Can I Use Dry Beans Instead of Canned Beans?
Yes! If using dry beans, soak them overnight and cook thoroughly before adding to the chili. This ensures they’re soft and absorb the flavors well. Adjust liquid amounts since dry beans absorb water while cooking.
How Can I Make This Chili Milder?
Simply reduce or omit the jalapeño and cayenne pepper. You can also remove the seeds from the jalapeño to reduce heat. Adding a bit more tomato or a dollop of sour cream when serving helps mellow the spice too.

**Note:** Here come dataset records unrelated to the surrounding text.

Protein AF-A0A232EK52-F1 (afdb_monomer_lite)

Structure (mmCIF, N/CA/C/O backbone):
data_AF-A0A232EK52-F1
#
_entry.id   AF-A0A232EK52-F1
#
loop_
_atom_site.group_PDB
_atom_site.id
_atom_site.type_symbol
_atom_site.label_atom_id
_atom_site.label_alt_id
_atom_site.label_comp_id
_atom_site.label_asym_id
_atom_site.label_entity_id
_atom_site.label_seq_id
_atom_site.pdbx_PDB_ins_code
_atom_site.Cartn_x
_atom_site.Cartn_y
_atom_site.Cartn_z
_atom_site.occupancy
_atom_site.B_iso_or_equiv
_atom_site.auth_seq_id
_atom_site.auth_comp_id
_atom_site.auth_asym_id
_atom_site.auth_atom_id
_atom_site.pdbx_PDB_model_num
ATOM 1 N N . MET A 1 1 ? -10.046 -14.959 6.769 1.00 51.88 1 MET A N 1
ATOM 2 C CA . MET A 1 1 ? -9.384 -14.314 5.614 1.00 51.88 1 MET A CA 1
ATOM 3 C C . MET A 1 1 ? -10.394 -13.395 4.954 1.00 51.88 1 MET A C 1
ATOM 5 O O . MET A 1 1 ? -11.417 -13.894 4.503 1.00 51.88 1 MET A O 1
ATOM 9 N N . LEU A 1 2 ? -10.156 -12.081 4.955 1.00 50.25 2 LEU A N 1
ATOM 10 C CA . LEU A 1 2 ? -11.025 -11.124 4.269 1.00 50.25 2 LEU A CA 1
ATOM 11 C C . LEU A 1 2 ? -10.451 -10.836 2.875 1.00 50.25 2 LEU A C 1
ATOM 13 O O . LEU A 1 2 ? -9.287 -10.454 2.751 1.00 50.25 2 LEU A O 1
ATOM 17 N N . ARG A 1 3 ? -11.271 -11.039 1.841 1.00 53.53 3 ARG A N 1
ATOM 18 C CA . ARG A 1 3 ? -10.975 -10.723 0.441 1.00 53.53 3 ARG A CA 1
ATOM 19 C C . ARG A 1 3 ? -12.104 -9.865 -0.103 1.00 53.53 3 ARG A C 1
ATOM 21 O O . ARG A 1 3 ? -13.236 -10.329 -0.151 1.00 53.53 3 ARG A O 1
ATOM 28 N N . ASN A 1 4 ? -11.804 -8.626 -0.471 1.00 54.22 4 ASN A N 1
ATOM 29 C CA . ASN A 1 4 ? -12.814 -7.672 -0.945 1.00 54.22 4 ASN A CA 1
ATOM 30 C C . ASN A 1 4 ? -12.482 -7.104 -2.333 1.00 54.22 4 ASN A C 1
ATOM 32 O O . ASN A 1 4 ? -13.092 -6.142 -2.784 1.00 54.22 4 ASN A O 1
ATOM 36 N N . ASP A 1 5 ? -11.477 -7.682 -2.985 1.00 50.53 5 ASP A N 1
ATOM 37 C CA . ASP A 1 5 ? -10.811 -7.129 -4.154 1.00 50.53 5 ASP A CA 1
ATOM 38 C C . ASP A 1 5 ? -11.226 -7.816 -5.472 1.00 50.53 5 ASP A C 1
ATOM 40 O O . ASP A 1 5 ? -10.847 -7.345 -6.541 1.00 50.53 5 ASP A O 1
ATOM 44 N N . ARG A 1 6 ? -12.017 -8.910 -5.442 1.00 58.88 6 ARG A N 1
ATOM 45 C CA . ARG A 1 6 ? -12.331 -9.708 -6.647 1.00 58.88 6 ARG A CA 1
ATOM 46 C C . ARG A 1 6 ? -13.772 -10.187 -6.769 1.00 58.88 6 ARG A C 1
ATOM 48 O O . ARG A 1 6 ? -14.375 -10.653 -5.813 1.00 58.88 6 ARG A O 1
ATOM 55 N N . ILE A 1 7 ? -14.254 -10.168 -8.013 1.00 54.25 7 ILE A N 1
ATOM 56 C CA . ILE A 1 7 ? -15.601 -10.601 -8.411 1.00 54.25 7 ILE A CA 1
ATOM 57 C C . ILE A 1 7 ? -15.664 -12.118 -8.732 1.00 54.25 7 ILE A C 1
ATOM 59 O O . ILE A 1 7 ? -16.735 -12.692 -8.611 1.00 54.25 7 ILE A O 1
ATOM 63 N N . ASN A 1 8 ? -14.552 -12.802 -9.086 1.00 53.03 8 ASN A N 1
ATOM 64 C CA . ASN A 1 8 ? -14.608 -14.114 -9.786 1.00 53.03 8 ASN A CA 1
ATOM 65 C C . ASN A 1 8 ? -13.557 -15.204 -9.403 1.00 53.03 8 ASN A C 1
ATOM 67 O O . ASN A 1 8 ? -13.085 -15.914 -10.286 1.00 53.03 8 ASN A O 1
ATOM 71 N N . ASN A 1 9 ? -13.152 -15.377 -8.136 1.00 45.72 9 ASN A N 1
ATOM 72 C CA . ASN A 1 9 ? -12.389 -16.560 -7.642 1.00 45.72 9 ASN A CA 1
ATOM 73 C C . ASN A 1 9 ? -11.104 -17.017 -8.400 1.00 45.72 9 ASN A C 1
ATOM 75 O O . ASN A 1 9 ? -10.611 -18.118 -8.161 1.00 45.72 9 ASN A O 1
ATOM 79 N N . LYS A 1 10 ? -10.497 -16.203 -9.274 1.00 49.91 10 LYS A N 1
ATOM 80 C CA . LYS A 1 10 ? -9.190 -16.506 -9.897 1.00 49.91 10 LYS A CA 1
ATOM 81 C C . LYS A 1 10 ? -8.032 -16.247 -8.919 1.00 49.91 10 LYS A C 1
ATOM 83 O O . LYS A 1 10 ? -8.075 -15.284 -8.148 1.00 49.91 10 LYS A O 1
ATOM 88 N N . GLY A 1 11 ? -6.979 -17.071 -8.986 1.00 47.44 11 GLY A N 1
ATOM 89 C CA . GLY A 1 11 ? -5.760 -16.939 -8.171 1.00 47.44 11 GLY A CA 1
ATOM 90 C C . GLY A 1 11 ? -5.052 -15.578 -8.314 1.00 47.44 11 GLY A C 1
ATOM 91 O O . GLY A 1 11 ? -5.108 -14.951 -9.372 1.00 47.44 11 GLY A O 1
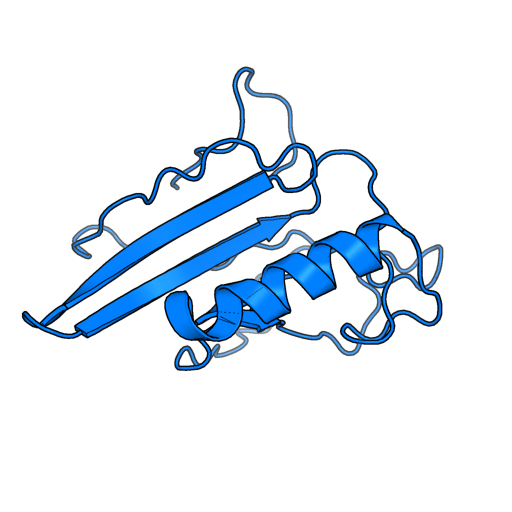ATOM 92 N N . GLY A 1 12 ? -4.418 -15.107 -7.230 1.00 56.69 12 GLY A N 1
ATOM 93 C CA . GLY A 1 12 ? -3.810 -13.768 -7.084 1.00 56.69 12 GLY A CA 1
ATOM 94 C C . GLY A 1 12 ? -4.645 -12.787 -6.233 1.00 56.69 12 GLY A C 1
ATOM 95 O O . GLY A 1 12 ? -5.808 -13.076 -5.919 1.00 56.69 12 GLY A O 1
ATOM 96 N N . GLY A 1 13 ? -4.062 -11.633 -5.879 1.00 57.50 13 GLY A N 1
ATOM 97 C CA . GLY A 1 13 ? -4.733 -10.489 -5.233 1.00 57.50 13 GLY A CA 1
ATOM 98 C C . GLY A 1 13 ? -4.294 -10.200 -3.796 1.00 57.50 13 GLY A C 1
ATOM 99 O O . GLY A 1 13 ? -3.311 -10.765 -3.317 1.00 57.50 13 GLY A O 1
ATOM 100 N N . VAL A 1 14 ? -5.037 -9.328 -3.112 1.00 65.50 14 VAL A N 1
ATOM 101 C CA . VAL A 1 14 ? -4.760 -8.914 -1.728 1.00 65.50 14 VAL A CA 1
ATOM 102 C C . VAL A 1 14 ? -5.640 -9.657 -0.734 1.00 65.50 14 VAL A C 1
ATOM 104 O O . VAL A 1 14 ? -6.852 -9.770 -0.918 1.00 65.50 14 VAL A O 1
ATOM 107 N N . ALA A 1 15 ? -5.050 -10.085 0.382 1.00 66.88 15 ALA A N 1
ATOM 108 C CA . ALA A 1 15 ? -5.798 -10.551 1.540 1.00 66.88 15 ALA A CA 1
ATOM 109 C C . ALA A 1 15 ? -5.263 -9.938 2.840 1.00 66.88 15 ALA A C 1
ATOM 111 O O . ALA A 1 15 ? -4.058 -9.748 3.010 1.00 66.88 15 ALA A O 1
ATOM 112 N N . LEU A 1 16 ? -6.181 -9.685 3.774 1.00 71.44 16 LEU A N 1
ATOM 113 C CA . LEU A 1 16 ? -5.861 -9.458 5.180 1.00 71.44 16 LEU A CA 1
ATOM 114 C C . LEU A 1 16 ? -6.327 -10.668 5.995 1.00 71.44 16 LEU A C 1
ATOM 116 O O . LEU A 1 16 ? -7.481 -11.112 5.890 1.00 71.44 16 LEU A O 1
ATOM 120 N N . LEU A 1 17 ? -5.421 -11.211 6.808 1.00 71.81 17 LEU A N 1
ATOM 121 C CA . LEU A 1 17 ? -5.731 -12.258 7.774 1.00 71.81 17 LEU A CA 1
ATOM 122 C C . LEU A 1 17 ? -5.685 -11.668 9.182 1.00 71.81 17 LEU A C 1
ATOM 124 O O . LEU A 1 17 ? -4.652 -11.176 9.626 1.00 71.81 17 LEU A O 1
ATOM 128 N N . ILE A 1 18 ? -6.828 -11.714 9.862 1.00 73.25 18 ILE A N 1
ATOM 129 C CA . ILE A 1 18 ? -7.046 -11.078 11.161 1.00 73.25 18 ILE A CA 1
ATOM 130 C C . ILE A 1 18 ? -7.618 -12.133 12.097 1.00 73.25 18 ILE A C 1
ATOM 132 O O . ILE A 1 18 ? -8.508 -12.896 11.699 1.00 73.25 18 ILE A O 1
ATOM 136 N N . LYS A 1 19 ? -7.103 -12.176 13.326 1.00 76.06 19 LYS A N 1
ATOM 137 C CA . LYS A 1 19 ? -7.594 -13.062 14.378 1.00 76.06 19 LYS A CA 1
ATOM 138 C C . LYS A 1 19 ? -9.073 -12.824 14.678 1.00 76.06 19 LYS A C 1
ATOM 140 O O . LYS A 1 19 ? -9.555 -11.692 14.711 1.00 76.06 19 LYS A O 1
ATOM 145 N N . ASN A 1 20 ? -9.788 -13.920 14.916 1.00 76.69 20 ASN A N 1
ATOM 146 C CA . ASN A 1 20 ? -11.196 -13.864 15.276 1.00 76.69 20 ASN A CA 1
ATOM 147 C C . ASN A 1 20 ? -11.399 -13.081 16.587 1.00 76.69 20 ASN A C 1
ATOM 149 O O . ASN A 1 20 ? -10.617 -13.236 17.524 1.00 76.69 20 ASN A O 1
ATOM 153 N N . GLY A 1 21 ? -12.453 -12.267 16.650 1.00 81.50 21 GLY A N 1
ATOM 154 C CA . GLY A 1 21 ? -12.796 -11.462 17.827 1.00 81.50 21 GLY A CA 1
ATOM 155 C C . GLY A 1 21 ? -12.196 -10.052 17.871 1.00 81.50 21 GLY A C 1
ATOM 156 O O . GLY A 1 21 ? -12.547 -9.299 18.771 1.00 81.50 21 GLY A O 1
ATOM 157 N N . ILE A 1 22 ? -11.352 -9.656 16.910 1.00 84.12 22 ILE A N 1
ATOM 158 C CA . ILE A 1 22 ? -10.898 -8.261 16.785 1.00 84.12 22 ILE A CA 1
ATOM 159 C C . ILE A 1 22 ? -12.012 -7.424 16.123 1.00 84.12 22 ILE A C 1
ATOM 161 O O . ILE A 1 22 ? -12.352 -7.698 14.966 1.00 84.12 22 ILE A O 1
ATOM 165 N N . PRO A 1 23 ? -12.581 -6.401 16.798 1.00 86.31 23 PRO A N 1
ATOM 166 C CA . PRO A 1 23 ? -13.596 -5.538 16.201 1.00 86.31 23 PRO A CA 1
ATOM 167 C C . PRO A 1 23 ? -13.018 -4.739 15.032 1.00 86.31 23 PRO A C 1
ATOM 169 O O . PRO A 1 23 ? -12.007 -4.050 15.170 1.00 86.31 23 PRO A O 1
ATOM 172 N N . MET A 1 24 ? -13.667 -4.807 13.871 1.00 87.44 24 MET A N 1
ATOM 173 C CA . MET A 1 24 ? -13.204 -4.109 12.674 1.00 87.44 24 MET A CA 1
ATOM 174 C C . MET A 1 24 ? -14.349 -3.704 11.751 1.00 87.44 24 MET A C 1
ATOM 176 O O . MET A 1 24 ? -15.411 -4.324 11.726 1.00 87.44 24 MET A O 1
ATOM 180 N N . VAL A 1 25 ? -14.090 -2.685 10.937 1.00 88.38 25 VAL A N 1
ATOM 181 C CA . VAL A 1 25 ? -14.969 -2.231 9.859 1.00 88.38 25 VAL A CA 1
ATOM 182 C C . VAL A 1 25 ? -14.199 -2.285 8.547 1.00 88.38 25 VAL A C 1
ATOM 184 O O . VAL A 1 25 ? -13.120 -1.706 8.433 1.00 88.38 25 VAL A O 1
ATOM 187 N N . VAL A 1 26 ? -14.753 -2.956 7.538 1.00 84.69 26 VAL A N 1
ATOM 188 C CA . VAL A 1 26 ? -14.187 -2.939 6.183 1.00 84.69 26 VAL A CA 1
ATOM 189 C C . VAL A 1 26 ? -14.474 -1.582 5.551 1.00 84.69 26 VAL A C 1
ATOM 191 O O . VAL A 1 26 ? -15.632 -1.175 5.438 1.00 84.69 26 VAL A O 1
ATOM 194 N N . VAL A 1 27 ? -13.429 -0.881 5.119 1.00 83.38 27 VAL A N 1
ATOM 195 C CA . VAL A 1 27 ? -13.564 0.408 4.437 1.00 83.38 27 VAL A CA 1
ATOM 196 C C . VAL A 1 27 ? -13.692 0.138 2.943 1.00 83.38 27 VAL A C 1
ATOM 198 O O . VAL A 1 27 ? -12.767 -0.360 2.301 1.00 83.38 27 VAL A O 1
ATOM 201 N N . LYS A 1 28 ? -14.861 0.455 2.379 1.00 78.19 28 LYS A N 1
ATOM 202 C CA . LYS A 1 28 ? -15.076 0.371 0.932 1.00 78.19 28 LYS A CA 1
ATOM 203 C C . LYS A 1 28 ? -14.413 1.565 0.259 1.00 78.19 28 LYS A C 1
ATOM 205 O O . LYS A 1 28 ? -14.779 2.707 0.526 1.00 78.19 28 LYS A O 1
ATOM 210 N N . VAL A 1 29 ? -13.464 1.290 -0.627 1.00 69.50 29 VAL A N 1
ATOM 211 C CA . VAL A 1 29 ? -12.857 2.302 -1.492 1.00 69.50 29 VAL A CA 1
ATOM 212 C C . VAL A 1 29 ? -13.417 2.110 -2.892 1.00 69.50 29 VAL A C 1
ATOM 214 O O . VAL A 1 29 ? -13.222 1.066 -3.508 1.00 69.50 29 VAL A O 1
ATOM 217 N N . ASN A 1 30 ? -14.135 3.111 -3.389 1.00 64.31 30 ASN A N 1
ATOM 218 C CA . ASN A 1 30 ? -14.653 3.092 -4.751 1.00 64.31 30 ASN A CA 1
ATOM 219 C C . ASN A 1 30 ? -13.571 3.595 -5.720 1.00 64.31 30 ASN A C 1
ATOM 221 O O . ASN A 1 30 ? -12.873 4.561 -5.422 1.00 64.31 30 ASN A O 1
ATOM 225 N N . ASN A 1 31 ? -13.490 2.992 -6.910 1.00 54.66 31 ASN A N 1
ATOM 226 C CA . ASN A 1 31 ? -12.731 3.507 -8.059 1.00 54.66 31 ASN A CA 1
ATOM 227 C C . ASN A 1 31 ? -11.204 3.645 -7.900 1.00 54.66 31 ASN A C 1
ATOM 229 O O . ASN A 1 31 ? -10.628 4.660 -8.288 1.00 54.66 31 ASN A O 1
ATOM 233 N N . LEU A 1 32 ? -10.510 2.585 -7.484 1.00 61.34 32 LEU A N 1
ATOM 234 C CA . LEU A 1 32 ? -9.075 2.456 -7.761 1.00 61.34 32 LEU A CA 1
ATOM 235 C C . LEU A 1 32 ? -8.857 1.438 -8.881 1.00 61.34 32 LEU A C 1
ATOM 237 O O . LEU A 1 32 ? -8.498 0.295 -8.639 1.00 61.34 32 LEU A O 1
ATOM 241 N N . LYS A 1 33 ? -9.054 1.865 -10.138 1.00 57.97 33 LYS A N 1
ATOM 242 C CA . LYS A 1 33 ? -8.820 1.019 -11.333 1.00 57.97 33 LYS A CA 1
ATOM 243 C C . LYS A 1 33 ? -7.394 0.446 -11.415 1.00 57.97 33 LYS A C 1
ATOM 245 O O . LYS A 1 33 ? -7.149 -0.443 -12.215 1.00 57.97 33 LYS A O 1
ATOM 250 N N . LEU A 1 34 ? -6.474 0.992 -10.622 1.00 60.97 34 LEU A N 1
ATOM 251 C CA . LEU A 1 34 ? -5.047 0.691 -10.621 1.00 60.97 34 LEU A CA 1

Can I Prepare This Chili in a Slow Cooker?
Absolutely! Follow steps 1-3 on the stove, then transfer everything to a slow cooker. Cook on low for 4-6 hours or high for 2-3 hours. Stir occasionally, and add extra broth if it gets too thick.
What’s the Best Way to Store Leftovers?
Store leftover chili in an airtight container in the refrigerator for up to 4 days. Reheat gently on the stove or in the microwave. You can also freeze it for up to 3 months—just thaw overnight in the fridge before reheating.